心に蔑む感情が湧くと、まるで叱咤するように、恩師ア・チョウの言葉が頭をよぎる。
――それでも信じ抜け。淀みなく信じることができる心に、力は生まれる。すべてを変えられる力だ。お前が、お前自身の中にあるものを蔑ろにした瞬間から、お前が叶えることのできる億万の未来はつぶれる。だがもし頑なに信じ続けることができるのであれば、やがては周囲環境を変え、行く果てはこの世界をも変えられるようになる。

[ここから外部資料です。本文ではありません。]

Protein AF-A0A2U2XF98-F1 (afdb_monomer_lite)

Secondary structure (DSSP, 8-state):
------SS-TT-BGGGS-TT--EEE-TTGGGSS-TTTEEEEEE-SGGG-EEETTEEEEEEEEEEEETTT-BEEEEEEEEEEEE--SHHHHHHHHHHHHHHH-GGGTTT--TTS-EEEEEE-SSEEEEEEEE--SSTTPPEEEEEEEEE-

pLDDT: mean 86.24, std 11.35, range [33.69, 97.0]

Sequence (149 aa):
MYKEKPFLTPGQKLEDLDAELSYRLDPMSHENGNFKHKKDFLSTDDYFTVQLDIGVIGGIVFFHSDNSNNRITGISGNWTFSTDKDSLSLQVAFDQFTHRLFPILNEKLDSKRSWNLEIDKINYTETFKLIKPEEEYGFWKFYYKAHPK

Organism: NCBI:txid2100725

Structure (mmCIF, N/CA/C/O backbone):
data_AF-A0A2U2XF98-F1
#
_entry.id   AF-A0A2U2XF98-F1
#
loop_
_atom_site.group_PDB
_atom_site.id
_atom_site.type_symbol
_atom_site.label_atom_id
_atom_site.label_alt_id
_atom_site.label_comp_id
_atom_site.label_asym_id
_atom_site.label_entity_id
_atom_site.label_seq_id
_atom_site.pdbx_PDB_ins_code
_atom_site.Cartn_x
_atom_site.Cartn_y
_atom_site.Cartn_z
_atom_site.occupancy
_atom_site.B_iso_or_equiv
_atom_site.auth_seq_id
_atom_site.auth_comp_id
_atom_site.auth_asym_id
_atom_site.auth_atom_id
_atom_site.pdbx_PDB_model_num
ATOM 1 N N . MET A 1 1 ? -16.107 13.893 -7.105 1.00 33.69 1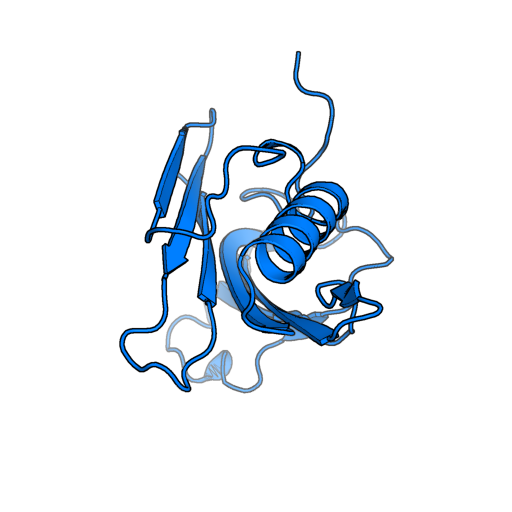 MET A N 1
ATOM 2 C CA . MET A 1 1 ? -16.092 13.160 -5.819 1.00 33.69 1 MET A CA 1
ATOM 3 C C . MET A 1 1 ? -15.466 11.802 -6.068 1.00 33.69 1 MET A C 1
ATOM 5 O O . MET A 1 1 ? -15.965 11.077 -6.917 1.00 33.69 1 MET A O 1
ATOM 9 N N . TYR A 1 2 ? -14.349 11.524 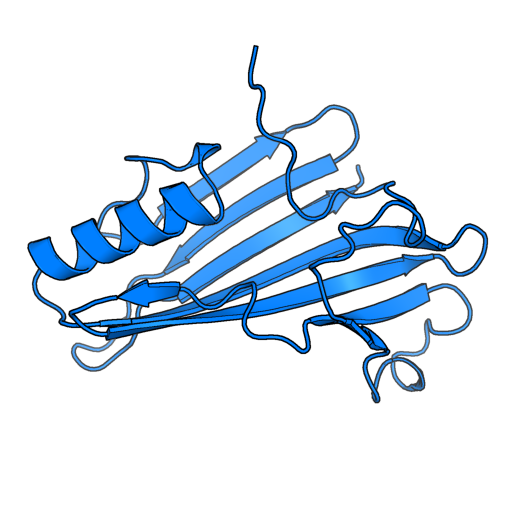-5.401 1.00 37.62 2 TYR A N 1
ATOM 10 C CA . TYR A 1 2 ? -13.612 10.258 -5.466 1.00 37.62 2 TYR A CA 1
ATOM 11 C C . TYR A 1 2 ? -14.498 9.108 -4.948 1.00 37.62 2 TYR A C 1
ATOM 13 O O . TYR A 1 2 ? -15.130 9.267 -3.904 1.00 37.62 2 TYR A O 1
ATOM 21 N N . LYS A 1 3 ? -14.606 8.009 -5.707 1.00 39.19 3 LYS A N 1
ATOM 22 C CA . LYS A 1 3 ? -15.574 6.913 -5.493 1.00 39.19 3 LYS A CA 1
ATOM 23 C C . LYS A 1 3 ? -14.926 5.536 -5.305 1.00 39.19 3 LYS A C 1
ATOM 25 O O . LYS A 1 3 ? -15.602 4.532 -5.477 1.00 39.19 3 LYS A O 1
ATOM 30 N N . GLU A 1 4 ? -13.659 5.472 -4.916 1.00 60.41 4 GLU A N 1
ATOM 31 C CA . GLU A 1 4 ? -13.018 4.186 -4.626 1.00 60.41 4 GLU A CA 1
ATOM 32 C C . GLU A 1 4 ? -12.595 4.126 -3.164 1.00 60.41 4 GLU A C 1
ATOM 34 O O . GLU A 1 4 ? -11.921 5.013 -2.639 1.00 60.41 4 GLU A O 1
ATOM 39 N N . LYS A 1 5 ? -13.107 3.113 -2.468 1.00 65.19 5 LYS A N 1
ATOM 40 C CA . LYS A 1 5 ? -12.909 2.914 -1.036 1.00 65.19 5 LYS A CA 1
ATOM 41 C C . LYS A 1 5 ? -11.530 2.263 -0.844 1.00 65.19 5 LYS A C 1
ATOM 43 O O . LYS A 1 5 ? -11.279 1.250 -1.487 1.00 65.19 5 LYS A O 1
ATOM 48 N N . PRO A 1 6 ? -10.632 2.817 -0.012 1.00 72.19 6 PRO A N 1
ATOM 49 C CA . PRO A 1 6 ? -9.369 2.147 0.300 1.00 72.19 6 PRO A CA 1
ATOM 50 C C . PRO A 1 6 ? -9.639 0.786 0.966 1.00 72.19 6 PRO A C 1
ATOM 52 O O . PRO A 1 6 ? -10.615 0.656 1.708 1.00 72.19 6 PRO A O 1
ATOM 55 N N . PHE A 1 7 ? -8.778 -0.210 0.717 1.00 78.81 7 PHE A N 1
ATOM 56 C CA . PHE A 1 7 ? -8.964 -1.588 1.214 1.00 78.81 7 PHE A CA 1
ATOM 57 C C . PHE A 1 7 ? -9.074 -1.670 2.734 1.00 78.81 7 PHE A C 1
ATOM 59 O O . PHE A 1 7 ? -9.877 -2.425 3.272 1.00 78.81 7 PHE A O 1
ATOM 66 N N . LEU A 1 8 ? -8.268 -0.862 3.422 1.00 88.38 8 LEU A N 1
ATOM 67 C CA . LEU A 1 8 ? -8.275 -0.713 4.867 1.00 88.38 8 LEU A CA 1
ATOM 68 C C . LEU A 1 8 ? -8.345 0.778 5.186 1.00 88.38 8 LEU A C 1
ATOM 70 O O . LEU A 1 8 ? -7.673 1.589 4.549 1.00 88.38 8 LEU A O 1
ATOM 74 N N . THR A 1 9 ? -9.135 1.148 6.192 1.00 90.62 9 THR A N 1
ATOM 75 C CA . THR A 1 9 ? -9.248 2.542 6.646 1.00 90.62 9 THR A CA 1
ATOM 76 C C . THR A 1 9 ? -9.085 2.631 8.162 1.00 90.62 9 THR A C 1
ATOM 78 O O . THR A 1 9 ? -9.740 1.867 8.875 1.00 90.62 9 THR A O 1
ATOM 81 N N . PRO A 1 10 ? -8.298 3.579 8.707 1.00 92.38 10 PRO A N 1
ATOM 82 C CA . PRO A 1 10 ? -8.324 3.852 10.140 1.00 92.38 10 PRO A CA 1
ATOM 83 C C . PRO A 1 10 ? -9.751 4.177 10.614 1.00 92.38 10 PRO A C 1
ATOM 85 O O . PRO A 1 10 ? -10.469 4.963 9.998 1.00 92.38 10 PRO A O 1
ATOM 88 N N . GLY A 1 11 ? -10.180 3.538 11.701 1.00 90.75 11 GLY A N 1
ATOM 89 C CA . GLY A 1 11 ? -11.530 3.611 12.259 1.00 90.75 11 GLY A CA 1
ATOM 90 C C . GLY A 1 11 ? -12.502 2.540 11.748 1.00 90.75 11 GLY A C 1
ATOM 91 O O . GLY A 1 11 ? -13.533 2.328 12.392 1.00 90.75 11 GLY A O 1
ATOM 92 N N . GLN A 1 12 ? -12.191 1.833 10.655 1.00 92.12 12 GLN A N 1
ATOM 93 C CA . GLN A 1 12 ? -12.991 0.700 10.170 1.00 92.12 12 GLN A CA 1
ATOM 94 C C . GLN A 1 12 ? -12.951 -0.445 11.183 1.00 92.12 12 GLN A C 1
ATOM 96 O O . GLN A 1 12 ? -11.896 -0.729 11.754 1.00 92.12 12 GLN A O 1
ATOM 101 N N . LYS A 1 13 ? -14.095 -1.089 11.433 1.00 92.31 13 LYS A N 1
ATOM 102 C CA . LYS A 1 13 ? -14.128 -2.279 12.284 1.00 92.31 13 LYS A CA 1
ATOM 103 C C . LYS A 1 13 ? -13.630 -3.497 11.518 1.00 92.31 13 LYS A C 1
ATOM 105 O O . LYS A 1 13 ? -13.870 -3.607 10.321 1.00 92.31 13 LYS A O 1
ATOM 110 N N . LEU A 1 14 ? -13.018 -4.438 12.232 1.00 90.75 14 LEU A N 1
ATOM 111 C CA . LEU A 1 14 ? -12.555 -5.692 11.633 1.00 90.75 14 LEU A CA 1
ATOM 112 C C . LEU A 1 14 ? -13.695 -6.529 11.025 1.00 90.75 14 LEU A C 1
ATOM 114 O O . LEU A 1 14 ? -13.483 -7.200 10.027 1.00 90.75 14 LEU A O 1
ATOM 118 N N . GLU A 1 15 ? -14.907 -6.456 11.586 1.00 90.19 15 GLU A N 1
ATOM 119 C CA . GLU A 1 15 ? -16.096 -7.151 11.056 1.00 90.19 15 GLU A CA 1
ATOM 120 C C . GLU A 1 15 ? -16.610 -6.576 9.723 1.00 90.19 15 GLU A C 1
ATOM 122 O O . GLU A 1 15 ? -17.335 -7.258 9.007 1.00 90.19 15 GLU A O 1
ATOM 127 N N . ASP A 1 16 ? -16.208 -5.346 9.382 1.00 90.75 16 ASP A N 1
ATOM 128 C CA . ASP A 1 16 ? -16.599 -4.642 8.154 1.00 90.75 16 ASP A CA 1
ATOM 129 C C . ASP A 1 16 ? -15.518 -4.738 7.057 1.00 90.75 16 ASP A C 1
ATOM 131 O O . ASP A 1 16 ? -15.542 -3.964 6.089 1.00 90.75 16 ASP A O 1
ATOM 135 N N . LEU A 1 17 ? -14.496 -5.580 7.250 1.00 87.75 17 LEU A N 1
ATOM 136 C CA . LEU A 1 17 ? -13.447 -5.798 6.254 1.00 87.75 17 LEU A CA 1
ATOM 137 C C . LEU A 1 17 ? -13.975 -6.601 5.070 1.00 87.75 17 LEU A C 1
ATOM 139 O O . LEU A 1 17 ? -14.923 -7.374 5.193 1.00 87.75 17 LEU A O 1
ATOM 143 N N . ASP A 1 18 ? -13.354 -6.379 3.912 1.00 82.94 18 ASP A N 1
ATOM 144 C CA . ASP A 1 18 ? -13.652 -7.159 2.718 1.00 82.94 18 ASP A CA 1
ATOM 145 C C . ASP A 1 18 ? -13.394 -8.646 2.997 1.00 82.94 18 ASP A C 1
ATOM 147 O O . ASP A 1 18 ? -12.347 -9.005 3.538 1.00 82.94 18 ASP A O 1
ATOM 151 N N . ALA A 1 19 ? -14.355 -9.500 2.645 1.00 78.31 19 ALA A N 1
ATOM 152 C CA . ALA A 1 19 ? -14.266 -10.938 2.873 1.00 78.31 19 ALA A CA 1
ATOM 153 C C . ALA A 1 19 ? -13.182 -11.606 2.012 1.00 78.31 19 ALA A C 1
ATOM 155 O O . ALA A 1 19 ? -12.756 -12.714 2.333 1.00 78.31 19 ALA A O 1
ATOM 156 N N . GLU A 1 20 ? -12.737 -10.946 0.937 1.00 82.56 20 GLU A N 1
ATOM 157 C CA . GLU A 1 20 ? -11.624 -11.406 0.105 1.00 82.56 20 GLU A CA 1
ATOM 158 C C . GLU A 1 20 ? -10.253 -11.168 0.753 1.00 82.56 20 GLU A C 1
ATOM 160 O O . GLU A 1 20 ? -9.276 -11.775 0.325 1.00 82.56 20 GLU A O 1
ATOM 165 N N . LEU A 1 21 ? -10.162 -10.305 1.773 1.00 86.00 21 LEU A N 1
ATOM 166 C CA . LEU A 1 21 ? -8.905 -9.980 2.439 1.00 86.00 21 LEU A CA 1
ATOM 167 C C . LEU A 1 21 ? -8.634 -10.966 3.578 1.00 86.00 21 LEU A C 1
ATOM 169 O O . LEU A 1 21 ? -9.266 -10.927 4.635 1.00 86.00 21 LEU A O 1
ATOM 173 N N . SER A 1 22 ? -7.632 -11.820 3.395 1.00 87.62 22 SER A N 1
ATOM 174 C CA . SER A 1 22 ? -7.172 -12.760 4.415 1.00 87.62 22 SER A CA 1
ATOM 175 C C . SER A 1 22 ? -6.052 -12.153 5.247 1.00 87.62 22 SER A C 1
ATOM 177 O O . SER A 1 22 ? -5.049 -11.641 4.741 1.00 87.62 22 SER A O 1
ATOM 179 N N . TYR A 1 23 ? -6.192 -12.256 6.562 1.00 91.50 23 TYR A N 1
ATOM 180 C CA . TYR A 1 23 ? -5.210 -11.763 7.513 1.00 91.50 23 TYR A CA 1
ATOM 181 C C . TYR A 1 23 ? -5.154 -12.658 8.746 1.00 91.50 23 TYR A C 1
ATOM 183 O O . TYR A 1 23 ? -6.100 -13.373 9.080 1.00 91.50 23 TYR A O 1
ATOM 191 N N . ARG A 1 24 ? -4.035 -12.590 9.465 1.00 90.56 24 ARG A N 1
ATOM 192 C CA . ARG A 1 24 ? -3.868 -13.256 10.759 1.00 90.56 24 ARG A CA 1
ATOM 193 C C . ARG A 1 24 ? -3.263 -12.314 11.776 1.00 90.56 24 ARG A C 1
ATOM 195 O O . ARG A 1 24 ? -2.616 -11.332 11.417 1.00 90.56 24 ARG A O 1
ATOM 202 N N . LEU A 1 25 ? -3.454 -12.649 13.046 1.00 89.88 25 LEU A N 1
ATOM 203 C CA . LEU A 1 25 ? -2.727 -12.009 14.132 1.00 89.88 25 LEU A CA 1
ATOM 204 C C . LEU A 1 25 ? -1.222 -12.231 13.928 1.00 89.88 25 LEU A C 1
ATOM 206 O O . LEU A 1 25 ? -0.795 -13.357 13.656 1.00 89.88 25 LEU A O 1
ATOM 210 N N . ASP A 1 26 ? -0.433 -11.170 14.056 1.00 84.69 26 ASP A N 1
ATOM 211 C CA . ASP A 1 26 ? 1.019 -11.271 14.052 1.00 84.69 26 ASP A CA 1
ATOM 212 C C . ASP A 1 26 ? 1.458 -12.138 15.250 1.00 84.69 26 ASP A C 1
ATOM 214 O O . ASP A 1 26 ? 1.119 -11.808 16.393 1.00 84.69 26 ASP A O 1
ATOM 218 N N . PRO A 1 27 ? 2.193 -13.247 15.024 1.00 78.69 27 PRO A N 1
ATOM 219 C CA . PRO A 1 27 ? 2.699 -14.101 16.098 1.00 78.69 27 PRO A CA 1
ATOM 220 C C . PRO A 1 27 ? 3.485 -13.340 17.172 1.00 78.69 27 PRO A C 1
ATOM 222 O O . PRO A 1 27 ? 3.466 -13.735 18.335 1.00 78.69 27 PRO A O 1
ATOM 225 N N . MET A 1 28 ? 4.131 -12.234 16.795 1.00 77.38 28 MET A N 1
ATOM 226 C CA . MET A 1 28 ? 4.934 -11.395 17.684 1.00 77.38 28 MET A CA 1
ATOM 227 C C . MET A 1 28 ? 4.119 -10.301 18.377 1.00 77.38 28 MET A C 1
ATOM 229 O O . MET A 1 28 ? 4.646 -9.578 19.220 1.00 77.38 28 MET A O 1
ATOM 233 N N . SER A 1 29 ? 2.824 -10.173 18.076 1.00 68.75 29 SER A N 1
ATOM 234 C CA . SER A 1 29 ? 1.995 -9.096 18.621 1.00 68.75 29 SER A CA 1
ATOM 235 C C . SER A 1 29 ? 1.946 -9.117 20.157 1.00 68.75 29 SER A C 1
ATOM 237 O O . SER A 1 29 ? 1.937 -8.067 20.801 1.00 68.75 29 SER A O 1
ATOM 239 N N . HIS A 1 30 ? 2.009 -10.306 20.766 1.00 61.25 30 HIS A N 1
ATOM 240 C CA . HIS A 1 30 ? 2.070 -10.472 22.221 1.00 61.25 30 HIS A CA 1
ATOM 241 C C . HIS A 1 30 ? 3.348 -9.904 22.859 1.00 61.25 30 HIS A C 1
ATOM 243 O O . HIS A 1 30 ? 3.314 -9.498 24.021 1.00 61.25 30 HIS A O 1
ATOM 249 N N . GLU A 1 31 ? 4.455 -9.848 22.117 1.00 60.41 31 GLU A N 1
ATOM 250 C CA . GLU A 1 31 ? 5.757 -9.394 22.615 1.00 60.41 31 GLU A CA 1
ATOM 251 C C . GLU A 1 31 ? 5.929 -7.869 22.536 1.00 60.41 31 GLU A C 1
ATOM 253 O O . GLU A 1 31 ? 6.754 -7.299 23.247 1.00 60.41 31 GLU A O 1
ATOM 258 N N . ASN A 1 32 ? 5.084 -7.172 21.767 1.00 57.28 32 ASN A N 1
ATOM 259 C CA . ASN A 1 32 ? 5.174 -5.724 21.535 1.00 57.28 32 ASN A CA 1
ATOM 260 C C . ASN A 1 32 ? 4.752 -4.846 22.738 1.00 57.28 32 ASN A C 1
ATOM 262 O O . ASN A 1 32 ? 4.536 -3.643 22.584 1.00 57.28 32 ASN A O 1
ATOM 266 N N . GLY A 1 33 ? 4.585 -5.418 23.941 1.00 52.97 33 GLY A N 1
ATOM 267 C CA . GLY A 1 33 ? 4.286 -4.717 25.205 1.00 52.97 33 GLY A CA 1
ATOM 268 C C . GLY A 1 33 ? 2.918 -4.017 25.282 1.00 52.97 33 GLY A C 1
ATOM 269 O O . GLY A 1 33 ? 2.448 -3.685 26.368 1.00 52.97 33 GLY A O 1
ATOM 270 N N . ASN A 1 34 ? 2.247 -3.835 24.143 1.00 60.00 34 ASN A N 1
ATOM 271 C CA . ASN A 1 34 ? 1.004 -3.085 23.984 1.00 60.00 34 ASN A CA 1
ATOM 272 C C . ASN A 1 34 ? -0.205 -3.985 23.677 1.00 60.00 34 ASN A C 1
ATOM 274 O O . ASN A 1 34 ? -1.298 -3.477 23.420 1.00 60.00 34 ASN A O 1
ATOM 278 N N . PHE A 1 35 ? -0.036 -5.314 23.756 1.00 58.25 35 PHE A N 1
ATOM 279 C CA . PHE A 1 35 ? -1.080 -6.294 23.431 1.00 58.25 35 PHE A CA 1
ATOM 280 C C . PHE A 1 35 ? -2.336 -6.167 24.302 1.00 58.25 35 PHE A C 1
ATOM 282 O O . PHE A 1 35 ? -3.424 -6.597 23.930 1.00 58.25 35 PHE A O 1
ATOM 289 N N . LYS A 1 36 ? -2.210 -5.536 25.477 1.00 65.31 36 LYS A N 1
ATOM 290 C CA . LYS A 1 36 ? -3.347 -5.186 26.338 1.00 65.31 36 LYS A CA 1
ATOM 291 C C . LYS A 1 36 ? -4.305 -4.201 25.656 1.00 65.31 36 LYS A C 1
ATOM 293 O O . LYS A 1 36 ? -5.509 -4.255 25.899 1.00 65.31 36 LYS A O 1
ATOM 298 N N . HIS A 1 37 ? -3.793 -3.334 24.786 1.00 73.56 37 HIS A N 1
ATOM 299 C CA . HIS A 1 37 ? -4.548 -2.247 24.164 1.00 73.56 37 HIS A CA 1
ATOM 300 C C . HIS A 1 37 ? -4.729 -2.412 22.655 1.00 73.56 37 HIS A C 1
ATOM 302 O O . HIS A 1 37 ? -5.717 -1.905 22.120 1.00 73.56 37 HIS A O 1
ATOM 308 N N . LYS A 1 38 ? -3.810 -3.111 21.980 1.00 83.44 38 LYS A N 1
ATOM 309 C CA . LYS A 1 38 ? -3.808 -3.270 20.526 1.00 83.44 38 LYS A CA 1
ATOM 310 C C . LYS A 1 38 ? -3.484 -4.700 20.101 1.00 83.44 38 LYS A C 1
ATOM 312 O O . LYS A 1 38 ? -2.812 -5.415 20.831 1.00 83.44 38 LYS A O 1
ATOM 317 N N . LYS A 1 39 ? -3.935 -5.079 18.911 1.00 88.25 39 LYS A N 1
ATOM 318 C CA . LYS A 1 39 ? -3.545 -6.303 18.202 1.00 88.25 39 LYS A CA 1
ATOM 319 C C . LYS A 1 39 ? -2.930 -5.920 16.872 1.00 88.25 39 LYS A C 1
ATOM 321 O O . LYS A 1 39 ? -3.466 -5.052 16.185 1.00 88.25 39 LYS A O 1
ATOM 326 N N . ASP A 1 40 ? -1.860 -6.601 16.507 1.00 89.69 40 ASP A N 1
ATOM 327 C CA . ASP A 1 40 ? -1.175 -6.417 15.235 1.00 89.69 40 ASP A CA 1
ATOM 328 C C . ASP A 1 40 ? -1.579 -7.553 14.299 1.00 89.69 40 ASP A C 1
ATOM 330 O O . ASP A 1 40 ? -1.651 -8.714 14.707 1.00 89.69 40 ASP A O 1
ATOM 334 N N . PHE A 1 41 ? -1.861 -7.219 13.049 1.00 91.69 41 PHE A N 1
ATOM 335 C CA . PHE A 1 41 ? -2.279 -8.156 12.021 1.00 91.69 41 PHE A CA 1
ATOM 336 C C . PHE A 1 41 ? -1.400 -8.010 10.790 1.00 91.69 41 PHE A C 1
ATOM 338 O O . PHE A 1 41 ? -0.916 -6.918 10.484 1.00 91.69 41 PHE A O 1
ATOM 345 N N . LEU A 1 42 ? -1.248 -9.114 10.067 1.00 91.94 42 LEU A N 1
ATOM 346 C CA . LEU A 1 42 ? -0.559 -9.177 8.786 1.00 91.94 42 LEU A CA 1
ATOM 347 C C . LEU A 1 42 ? -1.438 -9.881 7.752 1.00 91.94 42 LEU A C 1
ATOM 349 O O . LEU A 1 42 ? -2.124 -10.855 8.079 1.00 91.94 42 LEU A O 1
ATOM 353 N N . SER A 1 43 ? -1.416 -9.388 6.515 1.00 91.56 43 SER A N 1
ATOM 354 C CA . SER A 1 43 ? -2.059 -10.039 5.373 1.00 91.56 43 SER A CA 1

だが、目を開けば必ず視界に映る過ちの象徴――黒い腕。
その醜悪な腕の脈動が、背負うべき重責を簡単には忘れさせてくれない。
「俺は……すごくなんかない。他人に手を差し伸べられなければ、自分でしゃんと生きていくこともできない。帝国の正式剣士も、ほかになれる奴はたくさんいるんだ。まして俺は、一生償えないことをクタラにしてしまっている。すまないと、思ってる」
「謝らないで。私は純粋に称賛しているの。聖剣は何よりも怖いもの、とても危険なんだって、幼いころからずっと教わってきたわ。街の子は畏怖して誰も近づこうとしなかった。でもあなたは違ったわ、パレオ。迷うことのない真っすぐな目で、いつも言ってた。『必ず英雄になるよ。世界を救う男になるよ』。そして厳然と挑戦してみせた。結果はどうであれ、本当はみんな、パレオのこと尊敬しているのよ」
そう、昔は夢を持っていた。でもあの剣は、選王の剣は、パレオを王とは認めなかったのだ。足りないものが何なのか、周囲から罵られ、毎日泣きながら考えた。
でも到底、及ばなかった。
だから街を出たのだ。
知りあいに、会いたくはなかった。
否が応でも思い出してしまうのは、自分の才の限界。
再び言われてしまうのが心底怖かった。本当は皆が期待してくれていたのは知っていた。その羨望に応えようと、必死に背伸びをして受けた罰は、周りを失望に打ち沈めたのだ。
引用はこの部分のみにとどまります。